Jeudi 19 mars 2015 — 13 h 55

Salon de thé Souvenances carougeoises avec Henry Perron

Au Salon de thé Souvenances carougeoises du 5 mars 2015, nous rencontrions Monsieur Henry Perron qui nous a raconté avec beaucoup d'humour sa vie sous le Tracel.

Installé depuis 1947, sous le Tracel tout près du Centre nautique, Monsieur Perron a vécu bien des petites histoires au temps où Cap-Rouge ne comptait que 375 personnes au petit village.

Il a connu le magasin général du père Blanchette, sa clochette pour annoncer l'arrivée des clients, l'accueil de Malvina, tout le « cannage » disponible et les fameuses boites à biscuits qui permettaient de choisir les biscuits tant désirés.

Il a connu aussi les fredaines de jeunesse sur la rivière, sur le Tracel et les aventures avec le bateau de son père amarré au quai de la rivière, en face de l'église. Un bateau qui faisait tellement de bruit que le curé Pouliot demandait à son père de ne pas s'en servir durant la grande messe du dimanche. Le bateau qu'ils étaient obligés de vider avec une « canisse » tout en absorbant les rires des joyeux copains.

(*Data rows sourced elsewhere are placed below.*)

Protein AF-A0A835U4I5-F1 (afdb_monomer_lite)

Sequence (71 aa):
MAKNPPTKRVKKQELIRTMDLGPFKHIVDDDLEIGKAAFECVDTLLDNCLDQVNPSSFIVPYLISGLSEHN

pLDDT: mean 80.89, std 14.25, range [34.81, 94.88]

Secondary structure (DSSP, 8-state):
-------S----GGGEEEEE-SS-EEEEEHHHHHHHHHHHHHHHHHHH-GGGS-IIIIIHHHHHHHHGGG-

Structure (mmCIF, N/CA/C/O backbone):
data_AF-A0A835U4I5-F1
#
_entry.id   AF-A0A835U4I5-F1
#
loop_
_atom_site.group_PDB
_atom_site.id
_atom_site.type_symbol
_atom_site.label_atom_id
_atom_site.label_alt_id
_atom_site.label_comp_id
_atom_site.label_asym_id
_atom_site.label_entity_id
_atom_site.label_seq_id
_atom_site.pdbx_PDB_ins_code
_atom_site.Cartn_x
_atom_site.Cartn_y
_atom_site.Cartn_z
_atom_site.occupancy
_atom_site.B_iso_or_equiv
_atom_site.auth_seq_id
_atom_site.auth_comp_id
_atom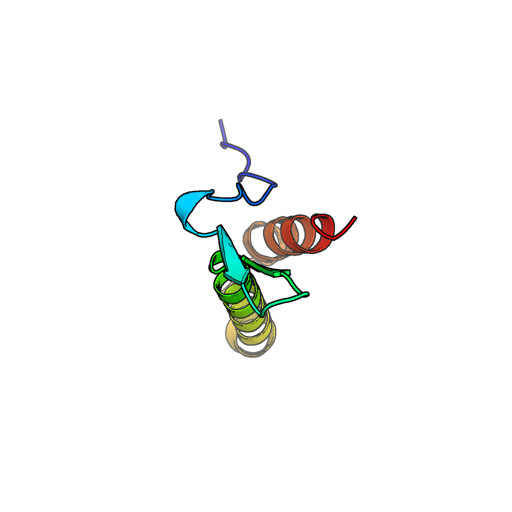_site.auth_asym_id
_atom_site.auth_atom_id
_atom_site.pdbx_PDB_model_num
ATOM 1 N N . MET A 1 1 ? 4.995 17.390 22.540 1.00 34.81 1 MET A N 1
ATOM 2 C CA . MET A 1 1 ? 5.130 17.859 21.143 1.00 34.81 1 MET A CA 1
ATOM 3 C C . MET A 1 1 ? 5.075 16.630 20.249 1.00 34.81 1 MET A C 1
ATOM 5 O O . MET A 1 1 ? 6.067 15.919 20.151 1.00 34.81 1 MET A O 1
ATOM 9 N N . ALA A 1 2 ? 3.894 16.290 19.727 1.00 43.00 2 ALA A N 1
ATOM 10 C CA . ALA A 1 2 ? 3.737 15.139 18.842 1.00 43.00 2 ALA A CA 1
ATOM 11 C C . ALA A 1 2 ? 4.452 15.456 17.524 1.00 43.00 2 ALA A C 1
ATOM 13 O O . ALA A 1 2 ? 4.113 16.428 16.853 1.00 43.00 2 ALA A O 1
ATOM 14 N N . LYS A 1 3 ? 5.498 14.694 17.200 1.00 43.97 3 LYS A N 1
ATOM 15 C CA . LYS A 1 3 ? 6.135 14.770 15.886 1.00 43.97 3 LYS A CA 1
ATOM 16 C C . LYS A 1 3 ? 5.083 14.296 14.882 1.00 43.97 3 LYS A C 1
ATOM 18 O O . LYS A 1 3 ? 4.673 13.142 14.954 1.00 43.97 3 LYS A O 1
ATOM 23 N N . ASN A 1 4 ? 4.599 15.198 14.028 1.00 45.69 4 ASN A N 1
ATOM 24 C CA . ASN A 1 4 ? 3.696 14.837 12.937 1.00 45.69 4 ASN A CA 1
ATOM 25 C C . ASN A 1 4 ? 4.350 13.704 12.123 1.00 45.69 4 ASN A C 1
ATOM 27 O O . ASN A 1 4 ? 5.554 13.800 11.855 1.00 45.69 4 ASN A O 1
ATOM 31 N N . PRO A 1 5 ? 3.613 12.637 11.769 1.00 53.38 5 PRO A N 1
ATOM 32 C CA . PRO A 1 5 ? 4.166 11.553 10.969 1.00 53.38 5 PRO A CA 1
ATOM 33 C C . PRO A 1 5 ? 4.682 12.114 9.633 1.00 53.38 5 PRO A C 1
ATOM 35 O O . PRO A 1 5 ? 4.092 13.064 9.111 1.00 53.38 5 PRO A O 1
ATOM 38 N N . PRO A 1 6 ? 5.797 11.594 9.091 1.00 52.47 6 PRO A N 1
ATOM 39 C CA . PRO A 1 6 ? 6.319 12.051 7.809 1.00 52.47 6 PRO A CA 1
ATOM 40 C C . PRO A 1 6 ? 5.267 11.801 6.719 1.00 52.47 6 PRO A C 1
ATOM 42 O O . PRO A 1 6 ? 4.952 10.661 6.405 1.00 52.47 6 PRO A O 1
ATOM 45 N N . THR A 1 7 ? 4.712 12.877 6.163 1.00 59.72 7 THR A N 1
ATOM 46 C CA . THR A 1 7 ? 3.571 12.879 5.228 1.00 59.72 7 THR A CA 1
ATOM 47 C C . THR A 1 7 ? 3.955 12.615 3.767 1.00 59.72 7 THR A C 1
ATOM 49 O O . THR A 1 7 ? 3.171 12.889 2.861 1.00 59.72 7 THR A O 1
ATOM 52 N N . LYS A 1 8 ? 5.181 12.150 3.498 1.00 62.12 8 LYS A N 1
ATOM 53 C CA . LYS A 1 8 ? 5.670 11.918 2.133 1.00 62.12 8 LYS A CA 1
ATOM 54 C C . LYS A 1 8 ? 6.736 10.828 2.102 1.00 62.12 8 LYS A C 1
ATOM 56 O O . LYS A 1 8 ? 7.725 10.911 2.834 1.00 62.12 8 LYS A O 1
ATOM 61 N N . ARG A 1 9 ? 6.573 9.854 1.210 1.00 72.31 9 ARG A N 1
ATOM 62 C CA . ARG A 1 9 ? 7.557 8.828 0.874 1.00 72.31 9 ARG A CA 1
ATOM 63 C C . ARG A 1 9 ? 8.823 9.504 0.381 1.00 72.31 9 ARG A C 1
ATOM 65 O O . ARG A 1 9 ? 8.864 10.173 -0.655 1.00 72.31 9 ARG A O 1
ATOM 72 N N . VAL A 1 10 ? 9.882 9.326 1.157 1.00 78.38 10 VAL A N 1
ATOM 73 C CA . VAL A 1 10 ? 11.224 9.752 0.779 1.00 78.38 10 VAL A CA 1
ATOM 74 C C . VAL A 1 10 ? 11.781 8.682 -0.151 1.00 78.38 10 VAL A C 1
ATOM 76 O O . VAL A 1 10 ? 12.071 7.572 0.286 1.00 78.38 10 VAL A O 1
ATOM 79 N N . LYS A 1 11 ? 11.899 9.006 -1.442 1.00 80.06 11 LYS A N 1
ATOM 80 C CA . LYS A 1 11 ? 12.495 8.102 -2.432 1.00 80.06 11 LYS A CA 1
ATOM 81 C C . LYS A 1 11 ? 13.968 7.871 -2.104 1.00 80.06 11 LYS A C 1
ATOM 83 O O . LYS A 1 11 ? 14.768 8.806 -2.156 1.00 80.06 11 LYS A O 1
ATOM 88 N N . LYS A 1 12 ? 14.307 6.622 -1.806 1.00 87.69 12 LYS A N 1
ATOM 89 C CA . LYS A 1 12 ? 15.682 6.1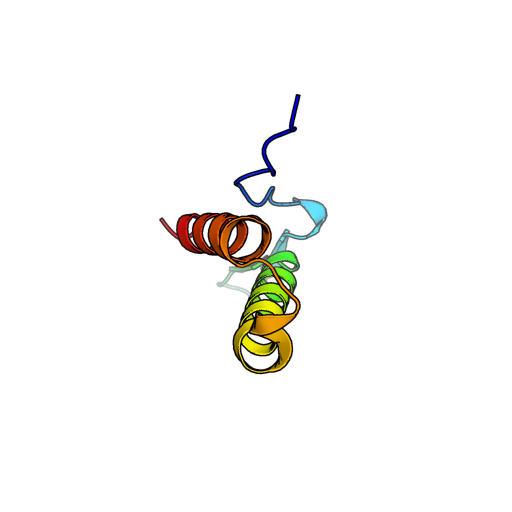61 -1.628 1.00 87.69 12 LYS A CA 1
ATOM 90 C C . LYS A 1 12 ? 16.302 5.909 -2.992 1.00 87.69 12 LYS A C 1
ATOM 92 O O . LYS A 1 12 ? 15.840 5.049 -3.736 1.00 87.69 12 LYS A O 1
ATOM 97 N N . GLN A 1 13 ? 17.319 6.692 -3.339 1.00 88.88 13 GLN A N 1
ATOM 98 C CA . GLN A 1 13 ? 17.979 6.582 -4.644 1.00 88.88 13 GLN A CA 1
ATOM 99 C C . GLN A 1 13 ? 18.647 5.214 -4.813 1.00 88.88 13 GLN A C 1
ATOM 101 O O . GLN A 1 13 ? 18.677 4.688 -5.918 1.00 88.88 13 GLN A O 1
ATOM 106 N N . GLU A 1 14 ? 19.107 4.605 -3.718 1.00 89.75 14 GLU A N 1
ATOM 107 C CA . GLU A 1 14 ? 19.684 3.262 -3.711 1.00 89.75 14 GLU A CA 1
ATOM 108 C C . GLU A 1 14 ? 18.688 2.144 -4.072 1.00 89.75 14 GLU A C 1
ATOM 110 O O . GLU A 1 14 ? 19.115 1.028 -4.351 1.00 89.75 14 GLU A O 1
ATOM 115 N N . LEU A 1 15 ? 17.383 2.440 -4.111 1.00 88.94 15 LEU A N 1
ATOM 116 C CA . LEU A 1 15 ? 16.313 1.500 -4.474 1.00 88.94 15 LEU A CA 1
ATOM 117 C C . LEU A 1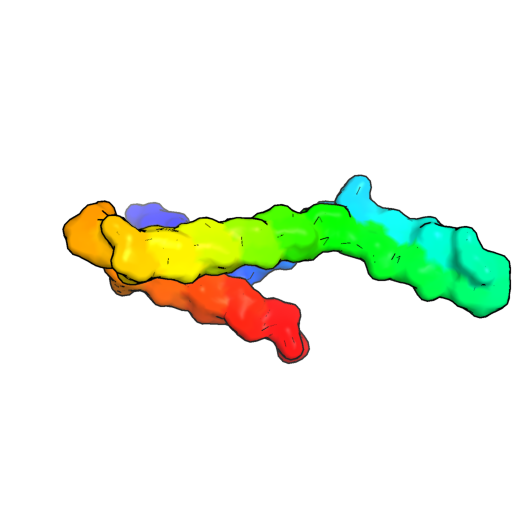 15 ? 15.664 1.823 -5.824 1.00 88.94 15 LEU A C 1
ATOM 119 O O . LEU A 1 15 ? 14.698 1.174 -6.221 1.00 88.94 15 LEU A O 1
ATOM 123 N N . ILE A 1 16 ? 16.198 2.811 -6.545 1.00 92.19 16 ILE A N 1
ATOM 124 C CA . ILE A 1 16 ? 15.772 3.139 -7.903 1.00 92.19 16 ILE A CA 1
ATOM 125 C C . ILE A 1 16 ? 16.838 2.636 -8.870 1.00 92.19 16 ILE A C 1
ATOM 127 O O . ILE A 1 16 ? 17.980 3.094 -8.861 1.00 92.19 16 ILE A O 1
ATOM 131 N N . ARG A 1 17 ? 16.458 1.717 -9.753 1.00 93.31 17 ARG A N 1
ATOM 132 C CA . ARG A 1 17 ? 17.348 1.137 -10.766 1.00 93.31 17 ARG A CA 1
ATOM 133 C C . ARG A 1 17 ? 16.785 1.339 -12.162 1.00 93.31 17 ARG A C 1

Il a connu aussi l'expropriation de plusieurs voisins lors de l'élargissement de la côte de Cap-Rouge. Les chalets du bord de la rivière, les maisons des Robitaille, Trépanier, Thibault, Plante, Bourque et le transfert de la maison Badeau. Grâce aux piliers du Tracel, la maison familiale des Perron a été épargnée d'expropriation. Et c'est ainsi que la vie continue sous le Tracel. Au début les trains passaient au demi-heure; avec le temps, l'horaire a changé, aujourd'hui, il passe quelques trains de temps en temps.

Par la vivacité de son discours, Il nous a fait sentir le bon pain de la boulangerie Blondeau, fait prendre l'autobus qui se rendait en ville. Il nous a amené à la pêche à l'éperlan et raconter les heureuses fins de semaine à Crescent Beach. Avec lui, nous avons fréquenté les petits casse-croûtes du coin, celui du père Beaulieu et celui du père Daniel sans oublier le restaurant de Caroline.

Il y a eu aussi le naufrage d'une goelette, les accidents sur le Tracel, le petit cirque, le ramassage de la « pitoune » sur les berges. Que de souvenirs si bien contés par un amoureux de son patelin. Un après-midi tout en couleurs à l'image de cet homme attachant tout plein de souvenirs de son heureux passé.

Merci de partager de si précieux moments!